How Kubernetes works

Reference: Revisiting Kubernetes Pod internals from Container basicsarrow-up-right

What is Container?

  • A Container is a Process that runs in an isolated environment

Key principles of how containers implement an isolated environment

1. Root directory isolation (chroot)

  • chroot

    $ chroot <NEWROOT> <COMMAND>
    • A command to run a process (command) isolated with the input path (New root path) as the root directory

2. Linux namespaces

  • A Linux kernel feature for isolating system resources between processes

    $ lsns -p <pid>
  • unshare

    • A command that can run a process with specific namespaces isolated

    • ex)

      # Run /bin/bash process with mount namespace isolated (-m)
      $ unshare -m /bin/bash
      
      # Run /bin/bash process with mount namespace(-m) and ipc namespace(-i) isolated
      $ unshare -m -i /bin/bash

3. Mount (mnt) namespace

  • mount

    • In Unix-based systems, mounting is the act of connecting a file system to a specific directory in the file tree starting from the root directory (/) in order to access that file system

    • ex)

  • mount namespace

    • Allows processes to have different mount points from each other

4. Process ID (pid) namespace

  • A Container is a Process that runs in an isolated environment

    • Inside the container, it looks like a standalone VM, but from outside the container (host), it is just a single process

    • For the same process,

      • The PID seen from the host and the PID seen inside the container are different

  • The first process executed (entrypoint) in a container with an isolated PID namespace always has PID=1

5. Inter-Process Communication (ipc) namespace

  • Isolates System V based inter-process communication

    • System V IPC

      • shared memory (shm)

      • semaphore

        • A method for controlling access to shared resources by multiple processes or threads

          • A process synchronization technique for concurrent processing

      • POSIX message queue

        • /proc/sys/fs/mqueue

        • A newer version of System V message queues

          • Although the function names and types differ, they perform similar tasks

          • More intuitive and easier to use than System V based message queue functions

    • IPC objects are only visible to processes within the same IPC namespace

6. Network (net) namespace

  • Isolates network interfaces, routing, and firewall rules

  • ex)

  • Docker's container network architecture

    • Containers have their network namespace isolated from the host

      • A veth peer is created to connect between host and container

      • The host's veth is connected to the docker bridge, and when communicating outside the container, traffic goes through the bridge

7. Unix Time-Sharing (uts) namespace

  • What is Unix Time-Sharing?

    • Originated from the concept of sharing computing resources with other users

    • When multiple users are using the same machine but want to make it appear as if they are using different machines, a space is created to isolate hostnames

8. User ID (user) namespace

  • Maps the uid on the host differently from the uid in the container

  • Docker containers do not isolate the user namespace by default

    • This means the container's user can exercise nearly the same uid privileges as the host!
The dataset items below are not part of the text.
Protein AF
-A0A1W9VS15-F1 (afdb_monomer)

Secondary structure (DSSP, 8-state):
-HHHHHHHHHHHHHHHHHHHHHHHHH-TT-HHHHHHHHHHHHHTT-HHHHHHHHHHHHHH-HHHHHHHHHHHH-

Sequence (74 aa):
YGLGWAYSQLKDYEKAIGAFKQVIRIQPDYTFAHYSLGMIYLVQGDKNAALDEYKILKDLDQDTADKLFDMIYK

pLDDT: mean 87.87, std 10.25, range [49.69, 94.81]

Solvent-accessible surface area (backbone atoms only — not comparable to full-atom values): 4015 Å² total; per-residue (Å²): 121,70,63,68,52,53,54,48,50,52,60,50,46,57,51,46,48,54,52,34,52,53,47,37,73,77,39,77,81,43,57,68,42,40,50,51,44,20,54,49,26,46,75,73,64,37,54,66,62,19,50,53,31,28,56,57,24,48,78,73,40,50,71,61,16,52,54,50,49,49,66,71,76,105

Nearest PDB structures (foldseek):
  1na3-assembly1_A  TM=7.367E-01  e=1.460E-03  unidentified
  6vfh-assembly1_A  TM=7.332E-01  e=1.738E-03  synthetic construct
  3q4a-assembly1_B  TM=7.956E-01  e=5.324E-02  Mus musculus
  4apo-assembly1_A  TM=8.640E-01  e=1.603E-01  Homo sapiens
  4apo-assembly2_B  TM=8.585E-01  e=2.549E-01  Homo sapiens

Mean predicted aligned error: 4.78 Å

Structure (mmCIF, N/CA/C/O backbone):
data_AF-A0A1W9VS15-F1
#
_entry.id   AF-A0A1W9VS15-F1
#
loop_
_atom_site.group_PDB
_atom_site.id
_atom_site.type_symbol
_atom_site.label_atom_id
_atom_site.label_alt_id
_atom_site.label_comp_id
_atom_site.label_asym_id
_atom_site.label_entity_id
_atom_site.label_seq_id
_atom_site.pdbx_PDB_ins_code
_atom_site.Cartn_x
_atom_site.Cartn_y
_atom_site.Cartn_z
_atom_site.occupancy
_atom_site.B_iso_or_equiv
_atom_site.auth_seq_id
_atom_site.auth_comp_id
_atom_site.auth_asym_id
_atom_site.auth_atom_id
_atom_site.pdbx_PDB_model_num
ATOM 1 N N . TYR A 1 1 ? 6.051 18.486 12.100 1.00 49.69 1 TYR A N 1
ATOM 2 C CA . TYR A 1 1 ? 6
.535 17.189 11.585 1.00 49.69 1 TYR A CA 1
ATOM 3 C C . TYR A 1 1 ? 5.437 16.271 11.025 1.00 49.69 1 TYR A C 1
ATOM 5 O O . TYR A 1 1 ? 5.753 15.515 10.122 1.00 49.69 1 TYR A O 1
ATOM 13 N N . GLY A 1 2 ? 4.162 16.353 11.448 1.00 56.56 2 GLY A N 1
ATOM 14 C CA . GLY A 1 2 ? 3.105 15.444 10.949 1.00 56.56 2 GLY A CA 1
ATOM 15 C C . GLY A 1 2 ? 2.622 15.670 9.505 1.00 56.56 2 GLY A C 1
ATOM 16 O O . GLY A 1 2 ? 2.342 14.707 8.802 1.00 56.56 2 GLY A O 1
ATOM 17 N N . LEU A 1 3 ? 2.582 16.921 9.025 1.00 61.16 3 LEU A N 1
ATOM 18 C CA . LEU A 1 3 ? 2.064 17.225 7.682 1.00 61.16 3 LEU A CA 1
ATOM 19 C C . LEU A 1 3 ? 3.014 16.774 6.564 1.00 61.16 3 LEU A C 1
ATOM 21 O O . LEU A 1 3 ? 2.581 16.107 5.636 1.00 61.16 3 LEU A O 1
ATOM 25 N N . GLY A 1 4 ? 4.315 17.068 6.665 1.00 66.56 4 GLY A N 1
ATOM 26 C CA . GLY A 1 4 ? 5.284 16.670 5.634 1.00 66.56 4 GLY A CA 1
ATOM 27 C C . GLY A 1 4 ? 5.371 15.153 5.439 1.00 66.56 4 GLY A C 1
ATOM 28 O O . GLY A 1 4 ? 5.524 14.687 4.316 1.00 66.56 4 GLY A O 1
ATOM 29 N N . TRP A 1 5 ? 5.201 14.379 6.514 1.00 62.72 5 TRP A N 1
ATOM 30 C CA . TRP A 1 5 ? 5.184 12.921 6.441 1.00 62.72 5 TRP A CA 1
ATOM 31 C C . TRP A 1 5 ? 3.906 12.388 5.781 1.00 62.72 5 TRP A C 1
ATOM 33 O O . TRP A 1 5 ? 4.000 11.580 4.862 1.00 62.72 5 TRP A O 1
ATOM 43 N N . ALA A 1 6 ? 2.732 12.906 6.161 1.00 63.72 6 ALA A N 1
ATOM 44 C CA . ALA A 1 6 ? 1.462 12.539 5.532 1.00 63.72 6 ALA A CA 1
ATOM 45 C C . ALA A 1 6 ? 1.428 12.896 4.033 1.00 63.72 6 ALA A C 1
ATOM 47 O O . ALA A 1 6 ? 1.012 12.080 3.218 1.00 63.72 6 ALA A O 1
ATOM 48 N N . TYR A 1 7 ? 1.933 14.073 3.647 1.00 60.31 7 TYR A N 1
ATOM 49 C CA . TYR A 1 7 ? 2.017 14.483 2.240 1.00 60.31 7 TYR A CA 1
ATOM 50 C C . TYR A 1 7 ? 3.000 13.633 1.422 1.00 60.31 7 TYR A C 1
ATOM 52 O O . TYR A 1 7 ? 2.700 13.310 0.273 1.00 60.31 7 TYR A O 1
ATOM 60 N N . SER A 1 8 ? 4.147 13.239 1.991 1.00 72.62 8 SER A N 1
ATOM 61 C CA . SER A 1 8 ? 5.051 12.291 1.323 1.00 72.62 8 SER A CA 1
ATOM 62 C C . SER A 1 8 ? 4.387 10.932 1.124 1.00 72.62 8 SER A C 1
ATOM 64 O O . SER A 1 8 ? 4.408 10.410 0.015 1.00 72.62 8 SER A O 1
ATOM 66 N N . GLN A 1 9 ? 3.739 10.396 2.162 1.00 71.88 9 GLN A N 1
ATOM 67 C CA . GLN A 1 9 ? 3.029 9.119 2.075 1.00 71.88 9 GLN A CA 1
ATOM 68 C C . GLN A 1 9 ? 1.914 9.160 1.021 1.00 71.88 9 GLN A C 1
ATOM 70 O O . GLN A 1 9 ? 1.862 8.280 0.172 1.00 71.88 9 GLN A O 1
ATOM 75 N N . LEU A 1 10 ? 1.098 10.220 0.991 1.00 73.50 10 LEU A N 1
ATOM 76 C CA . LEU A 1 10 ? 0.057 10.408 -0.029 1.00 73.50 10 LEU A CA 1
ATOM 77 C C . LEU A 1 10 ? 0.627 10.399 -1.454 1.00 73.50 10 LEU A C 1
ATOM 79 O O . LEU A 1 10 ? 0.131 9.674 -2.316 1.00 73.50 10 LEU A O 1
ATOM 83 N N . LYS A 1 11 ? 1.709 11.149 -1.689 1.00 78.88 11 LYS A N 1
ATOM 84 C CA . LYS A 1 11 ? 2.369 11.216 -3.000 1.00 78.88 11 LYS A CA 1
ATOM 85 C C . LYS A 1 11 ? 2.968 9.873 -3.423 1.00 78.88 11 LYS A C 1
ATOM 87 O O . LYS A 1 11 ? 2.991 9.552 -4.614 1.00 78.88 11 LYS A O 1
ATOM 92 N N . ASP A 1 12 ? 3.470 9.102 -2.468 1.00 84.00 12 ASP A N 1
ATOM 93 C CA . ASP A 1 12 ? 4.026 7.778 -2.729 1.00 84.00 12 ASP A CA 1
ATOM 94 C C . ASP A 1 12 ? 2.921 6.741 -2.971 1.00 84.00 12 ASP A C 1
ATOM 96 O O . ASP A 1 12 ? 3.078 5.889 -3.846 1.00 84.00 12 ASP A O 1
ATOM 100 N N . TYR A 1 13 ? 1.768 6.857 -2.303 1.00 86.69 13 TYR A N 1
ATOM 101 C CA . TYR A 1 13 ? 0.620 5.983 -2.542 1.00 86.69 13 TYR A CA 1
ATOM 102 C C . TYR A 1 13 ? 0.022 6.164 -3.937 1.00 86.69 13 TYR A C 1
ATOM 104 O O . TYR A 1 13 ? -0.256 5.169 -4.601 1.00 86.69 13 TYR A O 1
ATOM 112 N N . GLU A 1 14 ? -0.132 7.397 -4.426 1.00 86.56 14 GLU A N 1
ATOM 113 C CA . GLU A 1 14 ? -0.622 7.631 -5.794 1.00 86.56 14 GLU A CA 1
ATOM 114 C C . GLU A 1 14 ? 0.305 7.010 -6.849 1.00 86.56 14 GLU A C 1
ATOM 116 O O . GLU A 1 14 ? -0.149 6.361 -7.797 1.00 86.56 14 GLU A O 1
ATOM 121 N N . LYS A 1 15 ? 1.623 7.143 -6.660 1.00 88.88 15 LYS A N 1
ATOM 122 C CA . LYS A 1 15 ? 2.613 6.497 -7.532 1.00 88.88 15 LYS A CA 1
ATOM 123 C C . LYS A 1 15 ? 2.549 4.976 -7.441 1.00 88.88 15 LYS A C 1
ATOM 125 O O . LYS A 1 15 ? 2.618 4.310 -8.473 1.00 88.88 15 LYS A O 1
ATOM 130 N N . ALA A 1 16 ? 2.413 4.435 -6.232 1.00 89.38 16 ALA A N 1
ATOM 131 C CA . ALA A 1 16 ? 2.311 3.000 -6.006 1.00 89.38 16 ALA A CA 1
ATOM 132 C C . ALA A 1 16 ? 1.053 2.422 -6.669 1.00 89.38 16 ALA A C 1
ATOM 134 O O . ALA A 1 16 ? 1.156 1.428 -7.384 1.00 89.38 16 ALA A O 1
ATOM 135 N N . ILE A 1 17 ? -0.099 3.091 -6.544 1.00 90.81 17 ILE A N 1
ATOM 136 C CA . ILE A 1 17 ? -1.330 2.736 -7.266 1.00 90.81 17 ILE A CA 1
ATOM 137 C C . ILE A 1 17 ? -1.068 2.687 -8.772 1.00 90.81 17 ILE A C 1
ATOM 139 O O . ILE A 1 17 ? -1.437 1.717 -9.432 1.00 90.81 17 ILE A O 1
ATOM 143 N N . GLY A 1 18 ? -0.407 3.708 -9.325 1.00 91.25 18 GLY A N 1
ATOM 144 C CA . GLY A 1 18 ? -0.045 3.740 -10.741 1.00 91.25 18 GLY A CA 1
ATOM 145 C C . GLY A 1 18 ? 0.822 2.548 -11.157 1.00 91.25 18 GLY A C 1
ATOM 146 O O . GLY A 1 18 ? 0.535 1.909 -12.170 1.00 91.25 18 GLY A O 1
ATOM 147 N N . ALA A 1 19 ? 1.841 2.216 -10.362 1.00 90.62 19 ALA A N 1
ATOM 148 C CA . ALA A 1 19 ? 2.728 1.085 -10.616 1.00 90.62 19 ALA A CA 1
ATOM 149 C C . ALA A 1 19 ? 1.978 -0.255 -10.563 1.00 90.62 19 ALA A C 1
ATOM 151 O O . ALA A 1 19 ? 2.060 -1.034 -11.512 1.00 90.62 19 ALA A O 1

    • Why Docker does not isolate the user namespace

      • Compatibility issues with PID and Network namespace sharing features

      • Compatibility issues with external volumes or drivers that do not support user mapping

      • Complexity of ensuring that a user in an isolated user namespace has access to files bound by the host, from the actual host uid the user is mapped to

      • Although the container root in a non-isolated user namespace has nearly equivalent privileges to the host root, it does not mean full root privileges

    • Kubernetes also does not yet support user namespace isolation

    • When not using user namespace isolation

      • Restrict so that only trusted users can run the container runtime (ex. Docker)
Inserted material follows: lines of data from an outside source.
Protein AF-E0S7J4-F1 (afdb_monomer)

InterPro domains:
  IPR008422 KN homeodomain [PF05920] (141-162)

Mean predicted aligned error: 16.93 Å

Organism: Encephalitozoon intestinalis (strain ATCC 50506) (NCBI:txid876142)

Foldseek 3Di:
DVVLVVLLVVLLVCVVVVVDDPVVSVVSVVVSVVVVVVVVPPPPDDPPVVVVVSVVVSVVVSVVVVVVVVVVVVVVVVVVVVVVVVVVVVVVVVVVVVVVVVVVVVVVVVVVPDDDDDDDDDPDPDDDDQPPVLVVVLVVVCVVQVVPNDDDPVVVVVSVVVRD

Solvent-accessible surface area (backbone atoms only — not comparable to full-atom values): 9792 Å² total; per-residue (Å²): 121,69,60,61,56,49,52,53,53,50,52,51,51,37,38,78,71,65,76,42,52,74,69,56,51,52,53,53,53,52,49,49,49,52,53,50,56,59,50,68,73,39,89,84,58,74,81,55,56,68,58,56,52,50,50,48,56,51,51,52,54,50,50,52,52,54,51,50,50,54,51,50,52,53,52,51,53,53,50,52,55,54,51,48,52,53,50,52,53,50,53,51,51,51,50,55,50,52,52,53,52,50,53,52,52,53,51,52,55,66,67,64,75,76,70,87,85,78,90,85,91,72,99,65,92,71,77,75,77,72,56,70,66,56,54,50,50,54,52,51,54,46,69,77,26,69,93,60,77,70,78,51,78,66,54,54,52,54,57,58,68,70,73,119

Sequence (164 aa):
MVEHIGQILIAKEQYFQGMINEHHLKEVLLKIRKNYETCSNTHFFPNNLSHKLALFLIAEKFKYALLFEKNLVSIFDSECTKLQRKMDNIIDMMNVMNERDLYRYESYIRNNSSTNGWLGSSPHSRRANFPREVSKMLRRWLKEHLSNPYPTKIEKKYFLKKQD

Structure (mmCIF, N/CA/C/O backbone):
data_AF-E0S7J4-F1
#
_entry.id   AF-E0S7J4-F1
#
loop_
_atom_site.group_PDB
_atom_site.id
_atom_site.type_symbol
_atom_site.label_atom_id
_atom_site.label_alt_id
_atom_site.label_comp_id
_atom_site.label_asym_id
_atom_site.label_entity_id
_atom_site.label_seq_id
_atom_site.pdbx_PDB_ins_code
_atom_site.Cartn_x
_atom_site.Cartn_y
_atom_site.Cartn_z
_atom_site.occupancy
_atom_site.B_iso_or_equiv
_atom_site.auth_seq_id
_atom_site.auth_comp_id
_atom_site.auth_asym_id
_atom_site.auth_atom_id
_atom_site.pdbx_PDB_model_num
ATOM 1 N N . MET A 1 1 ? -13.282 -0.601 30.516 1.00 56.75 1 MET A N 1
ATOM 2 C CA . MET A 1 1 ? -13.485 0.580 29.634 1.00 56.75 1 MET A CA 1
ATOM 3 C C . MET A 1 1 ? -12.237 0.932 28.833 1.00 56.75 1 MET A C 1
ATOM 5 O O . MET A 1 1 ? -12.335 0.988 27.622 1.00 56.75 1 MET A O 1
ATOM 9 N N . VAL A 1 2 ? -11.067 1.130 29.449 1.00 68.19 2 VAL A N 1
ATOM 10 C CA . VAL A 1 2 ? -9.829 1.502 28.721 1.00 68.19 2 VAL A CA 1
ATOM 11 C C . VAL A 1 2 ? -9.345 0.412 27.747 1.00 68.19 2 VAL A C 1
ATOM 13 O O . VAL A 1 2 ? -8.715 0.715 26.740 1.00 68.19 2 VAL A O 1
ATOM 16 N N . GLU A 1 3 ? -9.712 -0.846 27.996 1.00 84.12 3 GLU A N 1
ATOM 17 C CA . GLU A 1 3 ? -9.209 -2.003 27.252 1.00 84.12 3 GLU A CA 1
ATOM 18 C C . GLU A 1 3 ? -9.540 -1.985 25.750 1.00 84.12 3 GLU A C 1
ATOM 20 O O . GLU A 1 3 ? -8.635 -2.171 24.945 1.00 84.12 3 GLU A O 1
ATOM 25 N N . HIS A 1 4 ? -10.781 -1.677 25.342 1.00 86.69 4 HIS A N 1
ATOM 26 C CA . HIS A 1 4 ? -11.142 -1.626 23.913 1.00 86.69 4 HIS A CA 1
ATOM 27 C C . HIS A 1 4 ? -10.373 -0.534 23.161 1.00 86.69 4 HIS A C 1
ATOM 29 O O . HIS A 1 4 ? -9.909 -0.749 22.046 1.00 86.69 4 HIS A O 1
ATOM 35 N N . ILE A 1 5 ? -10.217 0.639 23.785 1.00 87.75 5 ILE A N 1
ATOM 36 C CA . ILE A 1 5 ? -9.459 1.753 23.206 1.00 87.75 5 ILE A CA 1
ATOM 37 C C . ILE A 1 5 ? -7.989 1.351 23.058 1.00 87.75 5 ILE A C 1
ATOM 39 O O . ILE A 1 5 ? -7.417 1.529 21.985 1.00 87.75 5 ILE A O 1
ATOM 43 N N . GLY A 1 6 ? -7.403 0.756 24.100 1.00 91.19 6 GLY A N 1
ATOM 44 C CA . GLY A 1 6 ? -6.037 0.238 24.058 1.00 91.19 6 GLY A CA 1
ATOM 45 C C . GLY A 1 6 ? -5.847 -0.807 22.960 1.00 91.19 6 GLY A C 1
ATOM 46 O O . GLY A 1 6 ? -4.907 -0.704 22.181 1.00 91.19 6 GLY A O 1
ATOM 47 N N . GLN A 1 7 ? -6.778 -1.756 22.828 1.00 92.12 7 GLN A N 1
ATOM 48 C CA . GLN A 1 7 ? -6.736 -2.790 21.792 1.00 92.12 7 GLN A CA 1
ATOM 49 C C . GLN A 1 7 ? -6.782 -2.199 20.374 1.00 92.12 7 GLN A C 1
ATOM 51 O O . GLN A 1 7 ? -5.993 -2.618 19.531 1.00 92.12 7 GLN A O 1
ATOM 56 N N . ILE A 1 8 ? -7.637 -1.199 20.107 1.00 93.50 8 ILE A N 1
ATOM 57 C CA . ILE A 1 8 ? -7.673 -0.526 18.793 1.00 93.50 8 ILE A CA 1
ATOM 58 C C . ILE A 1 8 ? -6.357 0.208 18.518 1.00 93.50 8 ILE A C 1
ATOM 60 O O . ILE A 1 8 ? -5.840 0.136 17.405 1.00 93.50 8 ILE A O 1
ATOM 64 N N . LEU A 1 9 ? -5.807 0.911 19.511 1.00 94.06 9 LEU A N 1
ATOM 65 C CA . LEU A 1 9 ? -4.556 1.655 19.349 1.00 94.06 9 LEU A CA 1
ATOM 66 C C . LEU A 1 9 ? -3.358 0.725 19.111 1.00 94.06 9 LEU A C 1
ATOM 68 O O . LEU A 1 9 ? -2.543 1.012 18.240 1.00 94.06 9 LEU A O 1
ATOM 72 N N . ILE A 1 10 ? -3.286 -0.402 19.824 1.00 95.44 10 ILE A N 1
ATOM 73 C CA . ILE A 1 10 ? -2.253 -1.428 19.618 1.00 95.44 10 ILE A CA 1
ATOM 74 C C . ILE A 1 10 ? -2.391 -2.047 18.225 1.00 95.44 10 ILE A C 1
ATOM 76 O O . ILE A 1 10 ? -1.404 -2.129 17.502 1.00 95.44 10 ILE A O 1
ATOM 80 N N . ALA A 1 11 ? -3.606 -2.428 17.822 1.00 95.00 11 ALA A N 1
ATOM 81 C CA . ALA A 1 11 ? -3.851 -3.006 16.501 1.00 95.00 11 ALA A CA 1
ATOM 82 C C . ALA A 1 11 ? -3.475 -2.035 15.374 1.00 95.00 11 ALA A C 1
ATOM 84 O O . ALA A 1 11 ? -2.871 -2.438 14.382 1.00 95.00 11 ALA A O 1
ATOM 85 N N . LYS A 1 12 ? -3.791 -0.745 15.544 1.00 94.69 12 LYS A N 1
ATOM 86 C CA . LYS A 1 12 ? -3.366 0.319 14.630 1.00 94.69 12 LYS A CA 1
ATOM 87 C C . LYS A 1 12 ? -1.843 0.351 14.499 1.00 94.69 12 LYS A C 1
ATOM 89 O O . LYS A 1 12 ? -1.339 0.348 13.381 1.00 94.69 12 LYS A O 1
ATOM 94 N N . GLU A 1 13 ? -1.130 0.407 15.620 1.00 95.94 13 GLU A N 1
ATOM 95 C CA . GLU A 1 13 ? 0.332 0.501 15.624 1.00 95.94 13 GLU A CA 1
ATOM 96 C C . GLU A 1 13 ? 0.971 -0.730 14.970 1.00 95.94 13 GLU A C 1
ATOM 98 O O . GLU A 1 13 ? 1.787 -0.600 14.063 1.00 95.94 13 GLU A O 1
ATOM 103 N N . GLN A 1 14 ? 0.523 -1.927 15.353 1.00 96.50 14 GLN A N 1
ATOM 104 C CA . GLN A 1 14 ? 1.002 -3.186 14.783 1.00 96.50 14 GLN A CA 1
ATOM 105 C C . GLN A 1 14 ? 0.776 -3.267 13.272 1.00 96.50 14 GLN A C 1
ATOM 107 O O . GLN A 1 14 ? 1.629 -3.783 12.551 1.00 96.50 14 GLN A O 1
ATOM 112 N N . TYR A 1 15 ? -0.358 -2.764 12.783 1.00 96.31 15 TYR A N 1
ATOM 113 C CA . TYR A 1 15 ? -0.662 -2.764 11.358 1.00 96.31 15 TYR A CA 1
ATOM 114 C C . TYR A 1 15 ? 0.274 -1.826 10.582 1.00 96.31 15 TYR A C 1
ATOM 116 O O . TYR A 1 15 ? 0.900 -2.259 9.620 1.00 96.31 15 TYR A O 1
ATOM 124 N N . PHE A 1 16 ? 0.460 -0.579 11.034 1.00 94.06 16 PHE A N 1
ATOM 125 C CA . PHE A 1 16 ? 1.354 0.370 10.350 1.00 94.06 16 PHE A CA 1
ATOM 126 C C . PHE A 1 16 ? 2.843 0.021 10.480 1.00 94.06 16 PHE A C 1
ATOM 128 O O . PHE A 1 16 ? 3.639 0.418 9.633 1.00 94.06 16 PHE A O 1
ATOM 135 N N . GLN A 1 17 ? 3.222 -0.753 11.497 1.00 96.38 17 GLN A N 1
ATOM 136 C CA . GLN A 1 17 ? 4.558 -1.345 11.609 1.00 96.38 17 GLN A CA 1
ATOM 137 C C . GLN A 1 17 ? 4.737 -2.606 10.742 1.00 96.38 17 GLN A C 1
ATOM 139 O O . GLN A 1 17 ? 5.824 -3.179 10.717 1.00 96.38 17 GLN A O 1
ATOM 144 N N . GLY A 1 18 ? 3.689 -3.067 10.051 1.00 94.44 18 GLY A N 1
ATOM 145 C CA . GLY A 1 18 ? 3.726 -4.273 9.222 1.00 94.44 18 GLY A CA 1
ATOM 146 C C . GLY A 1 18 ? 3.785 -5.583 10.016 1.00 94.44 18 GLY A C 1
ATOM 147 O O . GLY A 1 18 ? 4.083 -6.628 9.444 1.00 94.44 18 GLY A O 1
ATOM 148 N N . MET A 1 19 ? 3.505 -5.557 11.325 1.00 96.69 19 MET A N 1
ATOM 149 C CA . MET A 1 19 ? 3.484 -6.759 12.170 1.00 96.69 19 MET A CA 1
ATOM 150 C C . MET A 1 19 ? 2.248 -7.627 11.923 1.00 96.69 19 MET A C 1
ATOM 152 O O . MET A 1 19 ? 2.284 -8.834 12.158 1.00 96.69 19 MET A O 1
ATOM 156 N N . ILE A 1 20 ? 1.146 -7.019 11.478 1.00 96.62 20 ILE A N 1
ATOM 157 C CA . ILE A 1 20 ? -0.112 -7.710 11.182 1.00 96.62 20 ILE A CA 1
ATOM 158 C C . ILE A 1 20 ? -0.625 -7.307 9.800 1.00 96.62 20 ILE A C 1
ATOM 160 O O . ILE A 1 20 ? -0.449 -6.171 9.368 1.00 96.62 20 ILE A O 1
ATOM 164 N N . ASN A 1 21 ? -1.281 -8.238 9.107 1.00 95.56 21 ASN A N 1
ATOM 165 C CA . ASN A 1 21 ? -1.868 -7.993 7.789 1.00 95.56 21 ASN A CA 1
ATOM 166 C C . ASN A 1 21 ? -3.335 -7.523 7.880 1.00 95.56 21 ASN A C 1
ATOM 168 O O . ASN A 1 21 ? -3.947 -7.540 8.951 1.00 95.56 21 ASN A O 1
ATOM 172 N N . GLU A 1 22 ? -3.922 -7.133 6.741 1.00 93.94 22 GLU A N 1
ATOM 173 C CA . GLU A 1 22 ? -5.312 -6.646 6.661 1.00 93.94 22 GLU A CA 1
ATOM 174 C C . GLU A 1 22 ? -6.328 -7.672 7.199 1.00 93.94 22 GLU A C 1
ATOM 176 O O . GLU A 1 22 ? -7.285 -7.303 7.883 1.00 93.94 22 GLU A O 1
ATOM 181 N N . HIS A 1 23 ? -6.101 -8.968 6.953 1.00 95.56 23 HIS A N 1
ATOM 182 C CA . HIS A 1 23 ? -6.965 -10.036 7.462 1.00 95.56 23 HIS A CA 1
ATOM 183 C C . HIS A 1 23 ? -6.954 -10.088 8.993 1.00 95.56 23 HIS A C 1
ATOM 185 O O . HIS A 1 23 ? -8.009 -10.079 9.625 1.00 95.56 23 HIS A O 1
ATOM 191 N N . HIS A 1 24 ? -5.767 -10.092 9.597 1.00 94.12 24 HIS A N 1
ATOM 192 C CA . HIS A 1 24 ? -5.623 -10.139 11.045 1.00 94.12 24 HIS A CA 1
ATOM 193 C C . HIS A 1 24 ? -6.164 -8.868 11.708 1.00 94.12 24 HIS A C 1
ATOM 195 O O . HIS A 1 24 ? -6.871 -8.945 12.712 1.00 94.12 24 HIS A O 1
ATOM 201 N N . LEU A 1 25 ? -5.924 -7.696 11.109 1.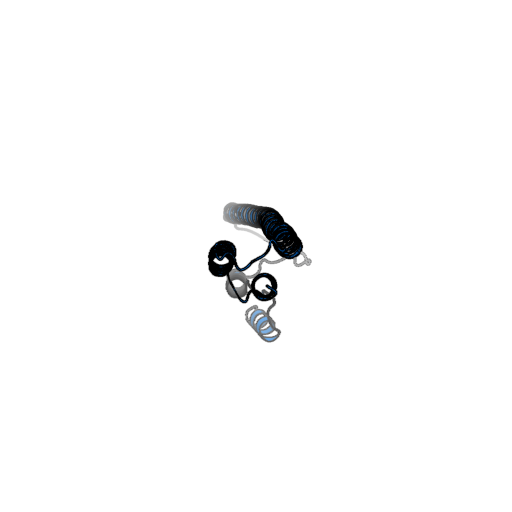00 94.81 25 LEU A N 1
ATOM 202 C CA . LEU A 1 25 ? -6.516 -6.441 11.573 1.00 94.81 25 LEU A CA 1
ATOM 203 C C . LEU A 1 25 ? -8.051 -6.526 11.598 1.00 94.81 25 LEU A C 1
ATOM 205 O O . LEU A 1 25 ? -8.682 -6.132 12.581 1.00 94.81 25 LEU A O 1
ATOM 209 N N . LYS A 1 26 ? -8.661 -7.081 10.544 1.00 94.88 26 LYS A N 1
ATOM 210 C CA . LYS A 1 26 ? -10.112 -7.291 10.472 1.00 94.88 26 LYS A CA 1
ATOM 211 C C . LYS A 1 26 ? -10.610 -8.208 11.591 1.00 94.88 26 LYS A C 1
ATOM 213 O O . LYS A 1 26 ? -11.620 -7.890 12.219 1.00 94.88 26 LYS A O 1
ATOM 218 N N . GLU A 1 27 ? -9.916 -9.309 11.867 1.00 95.75 27 GLU A N 1
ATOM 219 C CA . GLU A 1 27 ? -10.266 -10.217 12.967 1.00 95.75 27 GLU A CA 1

      • Ensure that container processes do not run as the root user

        • Specify them to run with a particular UID and GID

      • Do not mount host directories for direct access by the container

    • Kubernetes provides security settings based on the same principles

9. Control group (cgroup)

  • A Linux kernel feature that can limit and isolate resource allocation for Process groups

    • CPU

      • ex) Limit CPU usage

    • Memory

      • ex) Limit memory usage

    • Network

      • ex) Set network traffic priority

    • Disk

      • ex) Provide statistics on disk usage

Wrap-up: Key principles of how containers implement an isolated environment

  • A Container is a process that runs in an isolated environment

  • Isolated environments for processes are implemented through namespaces

  • Process resource usage is limited through cgroups

What is Kubernetes Pod?

  • The smallest deployable object unit in Kubernetes

  • A group consisting of one or more containers

Pod is the "smallest deployable object unit"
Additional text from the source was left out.